Love and Death and Ferlinghetti

By Howard Hart

Lawrence Ferlinghetti gave a poetry reading at the Living Theatre last Monday night, October 5. The house was full.

He came energetically onstage in a lumber-jack shirt and corduroys, sat gingerly on a stool, and informally announced that he wanted to read new and unpublished work, but would begin with some things from "A Coney Island of the Mind."

The world of painting serves as a backdrop for many of Ferlinghetti's pieces, but his themes seem to be sex and death. It would be wrong to say that he confuses sex and love, for there was very little of love in anything he read. I can't recall one instance.

He is able to beat home his beauties of sexual orgasm with an ominous (but actual) rhythmic splaying of words. That is to say, the words leave their place, from a language point of view, and are individually enunciated in what seems horribly like baby talk. (When you first catch this baby-talk thing you can hardly believe your ears.
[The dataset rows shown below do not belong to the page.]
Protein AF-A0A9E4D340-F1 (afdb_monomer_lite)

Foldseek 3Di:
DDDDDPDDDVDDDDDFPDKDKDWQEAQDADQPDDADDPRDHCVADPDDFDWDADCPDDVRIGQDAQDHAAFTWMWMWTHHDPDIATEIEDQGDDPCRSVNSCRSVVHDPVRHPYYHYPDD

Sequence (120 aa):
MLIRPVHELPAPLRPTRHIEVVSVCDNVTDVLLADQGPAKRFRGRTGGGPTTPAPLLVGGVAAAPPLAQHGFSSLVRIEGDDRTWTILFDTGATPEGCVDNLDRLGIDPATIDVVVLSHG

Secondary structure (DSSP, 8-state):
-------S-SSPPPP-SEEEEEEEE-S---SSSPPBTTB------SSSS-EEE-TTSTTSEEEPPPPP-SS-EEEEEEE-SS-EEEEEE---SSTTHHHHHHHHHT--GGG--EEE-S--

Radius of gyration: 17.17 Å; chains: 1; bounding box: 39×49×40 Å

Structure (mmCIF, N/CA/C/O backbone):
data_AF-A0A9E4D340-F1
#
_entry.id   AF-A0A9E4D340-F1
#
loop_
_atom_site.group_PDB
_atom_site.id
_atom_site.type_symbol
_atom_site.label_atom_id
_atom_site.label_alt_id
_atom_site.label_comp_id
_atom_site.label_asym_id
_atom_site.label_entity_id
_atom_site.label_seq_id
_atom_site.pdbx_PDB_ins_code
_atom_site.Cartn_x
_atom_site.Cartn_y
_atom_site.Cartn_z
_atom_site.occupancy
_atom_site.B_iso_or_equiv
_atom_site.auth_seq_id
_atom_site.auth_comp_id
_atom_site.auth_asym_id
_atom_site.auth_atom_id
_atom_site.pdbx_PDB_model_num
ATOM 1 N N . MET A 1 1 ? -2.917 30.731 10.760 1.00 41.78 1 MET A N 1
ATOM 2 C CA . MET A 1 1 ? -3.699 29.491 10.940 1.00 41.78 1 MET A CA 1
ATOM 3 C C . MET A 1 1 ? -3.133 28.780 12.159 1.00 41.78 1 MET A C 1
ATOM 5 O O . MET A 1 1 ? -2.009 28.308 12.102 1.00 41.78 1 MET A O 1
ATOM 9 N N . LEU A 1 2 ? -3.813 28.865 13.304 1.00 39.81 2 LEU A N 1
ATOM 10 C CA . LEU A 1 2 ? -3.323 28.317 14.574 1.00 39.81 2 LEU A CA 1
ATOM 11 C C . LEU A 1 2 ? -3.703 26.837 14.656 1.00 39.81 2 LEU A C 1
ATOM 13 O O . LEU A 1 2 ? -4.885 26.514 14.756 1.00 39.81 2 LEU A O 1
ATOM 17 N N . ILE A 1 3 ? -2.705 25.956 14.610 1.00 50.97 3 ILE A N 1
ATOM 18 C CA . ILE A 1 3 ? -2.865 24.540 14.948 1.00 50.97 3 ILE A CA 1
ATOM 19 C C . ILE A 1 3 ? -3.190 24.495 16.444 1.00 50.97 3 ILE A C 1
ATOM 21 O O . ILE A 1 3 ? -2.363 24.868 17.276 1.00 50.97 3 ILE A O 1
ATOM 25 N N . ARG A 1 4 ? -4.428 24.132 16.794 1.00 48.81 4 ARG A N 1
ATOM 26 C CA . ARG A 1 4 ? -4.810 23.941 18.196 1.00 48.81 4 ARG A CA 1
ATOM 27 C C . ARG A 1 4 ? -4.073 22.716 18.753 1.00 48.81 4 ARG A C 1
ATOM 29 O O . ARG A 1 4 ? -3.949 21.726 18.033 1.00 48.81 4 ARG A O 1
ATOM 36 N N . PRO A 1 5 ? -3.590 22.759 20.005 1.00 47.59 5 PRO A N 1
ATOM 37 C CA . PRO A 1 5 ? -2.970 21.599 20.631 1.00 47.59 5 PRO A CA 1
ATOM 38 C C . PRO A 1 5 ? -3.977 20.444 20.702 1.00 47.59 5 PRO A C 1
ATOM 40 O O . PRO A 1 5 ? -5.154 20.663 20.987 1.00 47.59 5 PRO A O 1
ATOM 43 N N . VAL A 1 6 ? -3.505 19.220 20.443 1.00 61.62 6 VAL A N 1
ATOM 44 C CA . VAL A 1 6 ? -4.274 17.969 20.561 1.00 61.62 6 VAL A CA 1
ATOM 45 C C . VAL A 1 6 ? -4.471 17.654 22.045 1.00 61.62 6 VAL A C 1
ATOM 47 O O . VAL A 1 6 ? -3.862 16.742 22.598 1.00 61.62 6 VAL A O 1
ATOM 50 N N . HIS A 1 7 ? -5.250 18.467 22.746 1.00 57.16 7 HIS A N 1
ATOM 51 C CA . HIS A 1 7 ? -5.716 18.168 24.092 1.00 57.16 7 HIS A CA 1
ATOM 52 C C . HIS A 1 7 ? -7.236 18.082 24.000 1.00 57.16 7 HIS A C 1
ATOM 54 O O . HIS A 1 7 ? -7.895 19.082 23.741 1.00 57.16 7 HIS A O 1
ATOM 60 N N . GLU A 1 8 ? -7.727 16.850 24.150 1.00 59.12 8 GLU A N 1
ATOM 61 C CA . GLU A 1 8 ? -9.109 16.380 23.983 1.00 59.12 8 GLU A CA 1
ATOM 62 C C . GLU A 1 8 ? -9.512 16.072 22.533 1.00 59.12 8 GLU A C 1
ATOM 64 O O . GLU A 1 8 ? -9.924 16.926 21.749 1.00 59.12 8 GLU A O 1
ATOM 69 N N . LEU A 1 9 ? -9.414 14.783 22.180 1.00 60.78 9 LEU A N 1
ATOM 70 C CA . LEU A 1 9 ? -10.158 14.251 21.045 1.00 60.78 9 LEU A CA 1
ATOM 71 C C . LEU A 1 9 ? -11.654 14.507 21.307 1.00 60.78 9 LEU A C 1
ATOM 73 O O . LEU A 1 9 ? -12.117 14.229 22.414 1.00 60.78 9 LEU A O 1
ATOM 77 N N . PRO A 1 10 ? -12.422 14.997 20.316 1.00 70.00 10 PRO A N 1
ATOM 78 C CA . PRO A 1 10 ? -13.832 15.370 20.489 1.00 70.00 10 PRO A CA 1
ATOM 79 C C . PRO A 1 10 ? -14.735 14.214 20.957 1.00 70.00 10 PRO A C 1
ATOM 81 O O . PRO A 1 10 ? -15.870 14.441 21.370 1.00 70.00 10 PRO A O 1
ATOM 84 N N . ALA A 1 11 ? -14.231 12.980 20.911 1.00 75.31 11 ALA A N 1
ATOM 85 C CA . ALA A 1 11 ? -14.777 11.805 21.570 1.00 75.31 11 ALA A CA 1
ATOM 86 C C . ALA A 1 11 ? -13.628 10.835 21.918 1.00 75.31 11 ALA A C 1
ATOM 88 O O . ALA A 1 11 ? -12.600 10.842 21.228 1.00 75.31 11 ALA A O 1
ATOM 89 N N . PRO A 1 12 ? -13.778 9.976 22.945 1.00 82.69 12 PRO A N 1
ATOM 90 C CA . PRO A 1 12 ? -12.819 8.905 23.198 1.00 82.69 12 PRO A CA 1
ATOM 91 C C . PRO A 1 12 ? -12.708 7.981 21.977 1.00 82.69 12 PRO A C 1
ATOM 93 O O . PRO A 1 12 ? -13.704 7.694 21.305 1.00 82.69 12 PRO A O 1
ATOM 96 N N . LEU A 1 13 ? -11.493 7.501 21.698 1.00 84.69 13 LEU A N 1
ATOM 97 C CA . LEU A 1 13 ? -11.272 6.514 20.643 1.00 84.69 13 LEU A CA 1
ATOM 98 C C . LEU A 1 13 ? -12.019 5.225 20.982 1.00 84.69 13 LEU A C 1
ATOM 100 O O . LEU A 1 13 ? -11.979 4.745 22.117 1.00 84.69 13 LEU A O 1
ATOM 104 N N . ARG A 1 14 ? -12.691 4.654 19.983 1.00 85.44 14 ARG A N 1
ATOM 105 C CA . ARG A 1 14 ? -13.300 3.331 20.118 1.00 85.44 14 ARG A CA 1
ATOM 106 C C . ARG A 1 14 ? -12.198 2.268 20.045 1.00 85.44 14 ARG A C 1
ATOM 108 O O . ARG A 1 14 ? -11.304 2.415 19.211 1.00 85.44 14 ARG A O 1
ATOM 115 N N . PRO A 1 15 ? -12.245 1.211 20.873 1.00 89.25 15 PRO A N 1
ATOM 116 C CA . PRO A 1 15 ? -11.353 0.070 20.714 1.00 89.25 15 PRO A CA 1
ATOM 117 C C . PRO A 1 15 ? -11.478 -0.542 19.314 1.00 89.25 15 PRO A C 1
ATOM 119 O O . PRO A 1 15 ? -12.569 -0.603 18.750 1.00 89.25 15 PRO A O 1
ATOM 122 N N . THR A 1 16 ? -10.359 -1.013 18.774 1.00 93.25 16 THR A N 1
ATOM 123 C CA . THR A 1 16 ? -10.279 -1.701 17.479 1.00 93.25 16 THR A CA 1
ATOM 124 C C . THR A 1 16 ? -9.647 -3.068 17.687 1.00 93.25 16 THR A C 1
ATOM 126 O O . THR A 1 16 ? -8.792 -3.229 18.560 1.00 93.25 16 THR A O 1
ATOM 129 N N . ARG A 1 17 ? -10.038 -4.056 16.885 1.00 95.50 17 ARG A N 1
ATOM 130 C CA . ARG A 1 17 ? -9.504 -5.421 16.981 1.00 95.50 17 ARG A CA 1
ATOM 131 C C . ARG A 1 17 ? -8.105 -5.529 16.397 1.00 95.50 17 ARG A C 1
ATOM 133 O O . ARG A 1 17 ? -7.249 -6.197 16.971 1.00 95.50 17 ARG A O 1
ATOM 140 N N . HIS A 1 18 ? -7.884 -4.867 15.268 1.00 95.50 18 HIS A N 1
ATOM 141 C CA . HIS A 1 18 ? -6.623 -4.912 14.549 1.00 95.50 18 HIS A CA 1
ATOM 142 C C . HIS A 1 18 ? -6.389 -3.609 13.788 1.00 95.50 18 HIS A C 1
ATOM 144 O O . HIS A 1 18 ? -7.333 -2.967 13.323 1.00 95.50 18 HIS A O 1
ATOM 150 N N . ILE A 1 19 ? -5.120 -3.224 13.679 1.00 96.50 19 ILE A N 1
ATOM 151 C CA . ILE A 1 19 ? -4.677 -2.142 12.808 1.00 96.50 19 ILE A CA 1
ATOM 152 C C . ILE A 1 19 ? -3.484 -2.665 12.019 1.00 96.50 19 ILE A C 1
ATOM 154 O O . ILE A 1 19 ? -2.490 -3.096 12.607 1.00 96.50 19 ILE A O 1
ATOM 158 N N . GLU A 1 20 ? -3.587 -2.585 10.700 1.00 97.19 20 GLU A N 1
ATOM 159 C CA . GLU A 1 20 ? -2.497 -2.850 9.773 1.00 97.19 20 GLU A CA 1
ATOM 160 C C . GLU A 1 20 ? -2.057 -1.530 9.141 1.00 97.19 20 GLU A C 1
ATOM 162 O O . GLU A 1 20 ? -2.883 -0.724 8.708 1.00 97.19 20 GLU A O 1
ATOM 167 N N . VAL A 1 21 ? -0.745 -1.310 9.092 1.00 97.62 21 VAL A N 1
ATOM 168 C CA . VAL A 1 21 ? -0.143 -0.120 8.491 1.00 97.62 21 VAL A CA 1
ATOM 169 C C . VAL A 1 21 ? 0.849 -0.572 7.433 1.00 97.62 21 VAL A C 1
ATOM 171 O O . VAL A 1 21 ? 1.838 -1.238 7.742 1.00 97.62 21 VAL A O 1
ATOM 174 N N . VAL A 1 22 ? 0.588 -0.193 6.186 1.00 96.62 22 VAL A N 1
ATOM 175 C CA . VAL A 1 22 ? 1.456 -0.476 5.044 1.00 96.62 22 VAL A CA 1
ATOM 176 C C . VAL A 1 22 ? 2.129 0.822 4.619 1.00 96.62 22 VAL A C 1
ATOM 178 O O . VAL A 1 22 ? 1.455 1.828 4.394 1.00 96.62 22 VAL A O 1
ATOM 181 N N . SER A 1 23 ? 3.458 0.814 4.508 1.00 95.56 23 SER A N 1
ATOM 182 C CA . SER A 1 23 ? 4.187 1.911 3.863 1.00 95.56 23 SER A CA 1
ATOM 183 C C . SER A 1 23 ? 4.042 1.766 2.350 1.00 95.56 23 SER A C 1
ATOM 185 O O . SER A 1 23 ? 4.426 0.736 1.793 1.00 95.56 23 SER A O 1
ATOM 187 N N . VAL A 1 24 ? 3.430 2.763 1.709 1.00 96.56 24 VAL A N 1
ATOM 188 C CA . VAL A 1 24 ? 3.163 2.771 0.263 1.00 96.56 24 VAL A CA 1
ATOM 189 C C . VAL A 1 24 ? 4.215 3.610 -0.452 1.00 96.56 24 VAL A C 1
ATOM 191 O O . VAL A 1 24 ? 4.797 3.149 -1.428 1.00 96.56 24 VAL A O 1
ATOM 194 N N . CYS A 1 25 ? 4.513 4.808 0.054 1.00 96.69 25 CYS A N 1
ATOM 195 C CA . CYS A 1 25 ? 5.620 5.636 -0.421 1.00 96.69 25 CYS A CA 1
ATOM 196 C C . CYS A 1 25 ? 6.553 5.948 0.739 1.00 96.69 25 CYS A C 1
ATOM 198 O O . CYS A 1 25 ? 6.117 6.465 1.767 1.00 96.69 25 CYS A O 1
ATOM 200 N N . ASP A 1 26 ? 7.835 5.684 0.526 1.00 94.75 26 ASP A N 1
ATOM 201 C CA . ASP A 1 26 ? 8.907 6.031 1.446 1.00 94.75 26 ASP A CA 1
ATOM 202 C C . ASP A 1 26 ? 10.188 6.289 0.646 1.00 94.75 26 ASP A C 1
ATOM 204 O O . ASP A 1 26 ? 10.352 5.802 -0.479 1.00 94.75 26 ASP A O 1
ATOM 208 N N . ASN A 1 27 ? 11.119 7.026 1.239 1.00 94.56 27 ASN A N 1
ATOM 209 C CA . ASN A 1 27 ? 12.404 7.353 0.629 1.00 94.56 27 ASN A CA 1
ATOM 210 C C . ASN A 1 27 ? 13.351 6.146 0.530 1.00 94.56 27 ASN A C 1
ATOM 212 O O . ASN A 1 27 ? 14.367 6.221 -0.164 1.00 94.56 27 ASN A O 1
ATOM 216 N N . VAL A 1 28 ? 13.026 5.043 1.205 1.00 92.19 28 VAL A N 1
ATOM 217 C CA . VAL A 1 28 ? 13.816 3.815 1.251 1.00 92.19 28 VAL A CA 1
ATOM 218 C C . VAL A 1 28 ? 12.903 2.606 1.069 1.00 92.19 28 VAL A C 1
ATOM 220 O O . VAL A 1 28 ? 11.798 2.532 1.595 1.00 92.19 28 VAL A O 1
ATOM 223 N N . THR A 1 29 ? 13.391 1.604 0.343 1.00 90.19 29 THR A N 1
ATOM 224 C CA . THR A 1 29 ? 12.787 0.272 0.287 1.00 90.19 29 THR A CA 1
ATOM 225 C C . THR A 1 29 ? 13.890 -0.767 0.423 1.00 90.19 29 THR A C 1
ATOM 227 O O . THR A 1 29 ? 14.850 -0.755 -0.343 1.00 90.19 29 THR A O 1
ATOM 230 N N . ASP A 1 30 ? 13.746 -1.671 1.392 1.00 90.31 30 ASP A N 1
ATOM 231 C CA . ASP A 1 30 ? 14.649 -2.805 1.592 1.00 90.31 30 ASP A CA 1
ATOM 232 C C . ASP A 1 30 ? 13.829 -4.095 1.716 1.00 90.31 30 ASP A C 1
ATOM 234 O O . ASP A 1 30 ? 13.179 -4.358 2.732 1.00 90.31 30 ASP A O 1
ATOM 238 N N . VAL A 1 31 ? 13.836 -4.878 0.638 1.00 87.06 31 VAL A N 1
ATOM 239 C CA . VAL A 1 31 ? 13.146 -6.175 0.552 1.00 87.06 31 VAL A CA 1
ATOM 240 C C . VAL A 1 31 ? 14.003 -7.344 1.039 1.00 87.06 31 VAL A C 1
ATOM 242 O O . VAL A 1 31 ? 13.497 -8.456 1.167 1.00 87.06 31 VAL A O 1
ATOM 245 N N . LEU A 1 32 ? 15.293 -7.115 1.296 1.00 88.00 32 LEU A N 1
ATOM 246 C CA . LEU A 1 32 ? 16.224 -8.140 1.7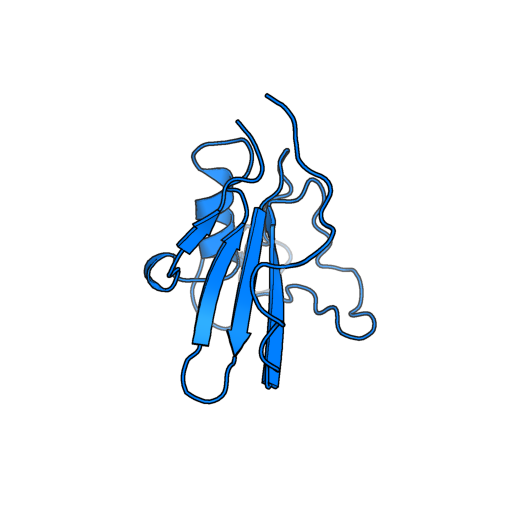70 1.00 88.00 32 LEU A CA 1
ATOM 247 C C . LEU A 1 32 ? 16.320 -8.160 3.296 1.00 88.00 32 LEU A C 1
ATOM 249 O O . LEU A 1 32 ? 16.719 -9.172 3.876 1.00 88.00 32 LEU A O 1
ATOM 253 N N . LEU A 1 33 ? 15.944 -7.061 3.950 1.00 91.75 33 LEU A N 1
ATOM 254 C CA . LEU A 1 33 ? 15.886 -6.985 5.400 1.00 91.75 33 LEU A CA 1
ATOM 255 C C . LEU A 1 33 ? 14.930 -8.045 5.970 1.00 91.75 33 LEU A C 1
ATOM 257 O O . LEU A 1 33 ? 13.817 -8.247 5.486 1.00 91.75 33 LEU A O 1
ATOM 261 N N . ALA A 1 34 ? 15.353 -8.712 7.043 1.00 92.44 34 ALA A N 1
ATOM 262 C CA . ALA A 1 34 ? 14.501 -9.664 7.741 1.00 92.44 34 ALA A CA 1
ATOM 263 C C . ALA A 1 34 ? 13.316 -8.961 8.425 1.00 92.44 34 ALA A C 1
ATOM 265 O O . ALA A 1 34 ? 13.422 -7.816 8.871 1.00 92.44 34 ALA A O 1
ATOM 266 N N . ASP A 1 35 ? 12.203 -9.680 8.569 1.00 94.94 35 ASP A N 1
ATOM 267 C CA . ASP A 1 35 ? 11.078 -9.245 9.401 1.00 94.94 35 ASP A CA 1
ATOM 268 C C . ASP A 1 35 ? 11.556 -8.974 10.836 1.00 94.94 35 ASP A C 1
ATOM 270 O O . ASP A 1 35 ? 12.375 -9.725 11.372 1.00 94.94 35 ASP A O 1
ATOM 274 N N . GLN A 1 36 ? 11.018 -7.932 11.472 1.00 94.62 36 GLN A N 1
ATOM 275 C CA . GLN A 1 36 ? 11.356 -7.555 12.849 1.00 94.62 36 GLN A CA 1
ATOM 276 C C . GLN A 1 36 ? 10.081 -7.241 13.633 1.00 94.62 36 GLN A C 1
ATOM 278 O O . GLN A 1 36 ? 9.374 -6.277 13.335 1.00 94.62 36 GLN A O 1
ATOM 283 N N . GLY A 1 37 ? 9.779 -8.057 14.647 1.00 94.81 37 GLY A N 1
ATOM 284 C CA . GLY A 1 37 ? 8.558 -7.916 15.444 1.00 94.81 37 GLY A CA 1
ATOM 285 C C . GLY A 1 37 ? 7.291 -7.924 14.566 1.00 94.81 37 GLY A C 1
ATOM 286 O O . GLY A 1 37 ? 7.113 -8.863 13.784 1.00 94.81 37 GLY A O 1
ATOM 287 N N . PRO A 1 38 ? 6.408 -6.909 14.674 1.00 93.69 38 PRO A N 1
ATOM 288 C CA . PRO A 1 38 ? 5.201 -6.825 13.853 1.00 93.69 38 PRO A CA 1
ATOM 289 C C . PRO A 1 38 ? 5.483 -6.429 12.394 1.00 93.69 38 PRO A C 1
ATOM 291 O O . PRO A 1 38 ? 4.614 -6.610 11.546 1.00 93.69 38 PRO A O 1
ATOM 294 N N . ALA A 1 39 ? 6.674 -5.908 12.073 1.00 93.38 39 ALA A N 1
ATOM 295 C CA . ALA A 1 39 ? 6.992 -5.442 10.730 1.00 93.38 39 ALA A CA 1
ATOM 296 C C . ALA A 1 39 ? 7.293 -6.617 9.789 1.00 93.38 39 ALA A C 1
ATOM 298 O O . ALA A 1 39 ? 8.242 -7.383 9.998 1.00 93.38 39 ALA A O 1
ATOM 299 N N . LYS A 1 40 ? 6.497 -6.721 8.724 1.00 92.62 40 LYS A N 1
ATOM 300 C CA . LYS A 1 40 ? 6.655 -7.695 7.641 1.00 92.62 40 LYS A CA 1
ATOM 301 C C . LYS A 1 40 ? 7.179 -6.996 6.397 1.00 92.62 40 LYS A C 1
ATOM 303 O O . LYS A 1 40 ? 6.702 -5.918 6.048 1.00 92.62 40 LYS A O 1
ATOM 308 N N . ARG A 1 41 ? 8.190 -7.579 5.748 1.00 90.44 41 ARG A N 1
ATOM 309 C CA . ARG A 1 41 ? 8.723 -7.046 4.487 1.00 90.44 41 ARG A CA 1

As a technique of verse reading it is, of course, an appropriation from Klee in the world of painting. Ferlinghetti is very imbued with painting, and he had more pieces about painters to read the other night than about anything else. I liked the recently written one on Morris Graves best.)

Behind sex there comes the theme of death clanking along like a can tied to a dog's tail. The writer's voice itself is somewhat deathlike, and for me there was a second of terror the first time he said "death" because he seemed to croak it from a place underground.

Terror and pity: Ferlinghetti stirs up a pity for his sincere nervousness, or nervous sincerity, in quite confessional work.

And humor: the audience really laughed at his witticisms, which are admirably woven into fabric. Maybe they seem more admirable to me than they would to someone else, since I didn't respond to them - and I am not trying to be funny in saying this.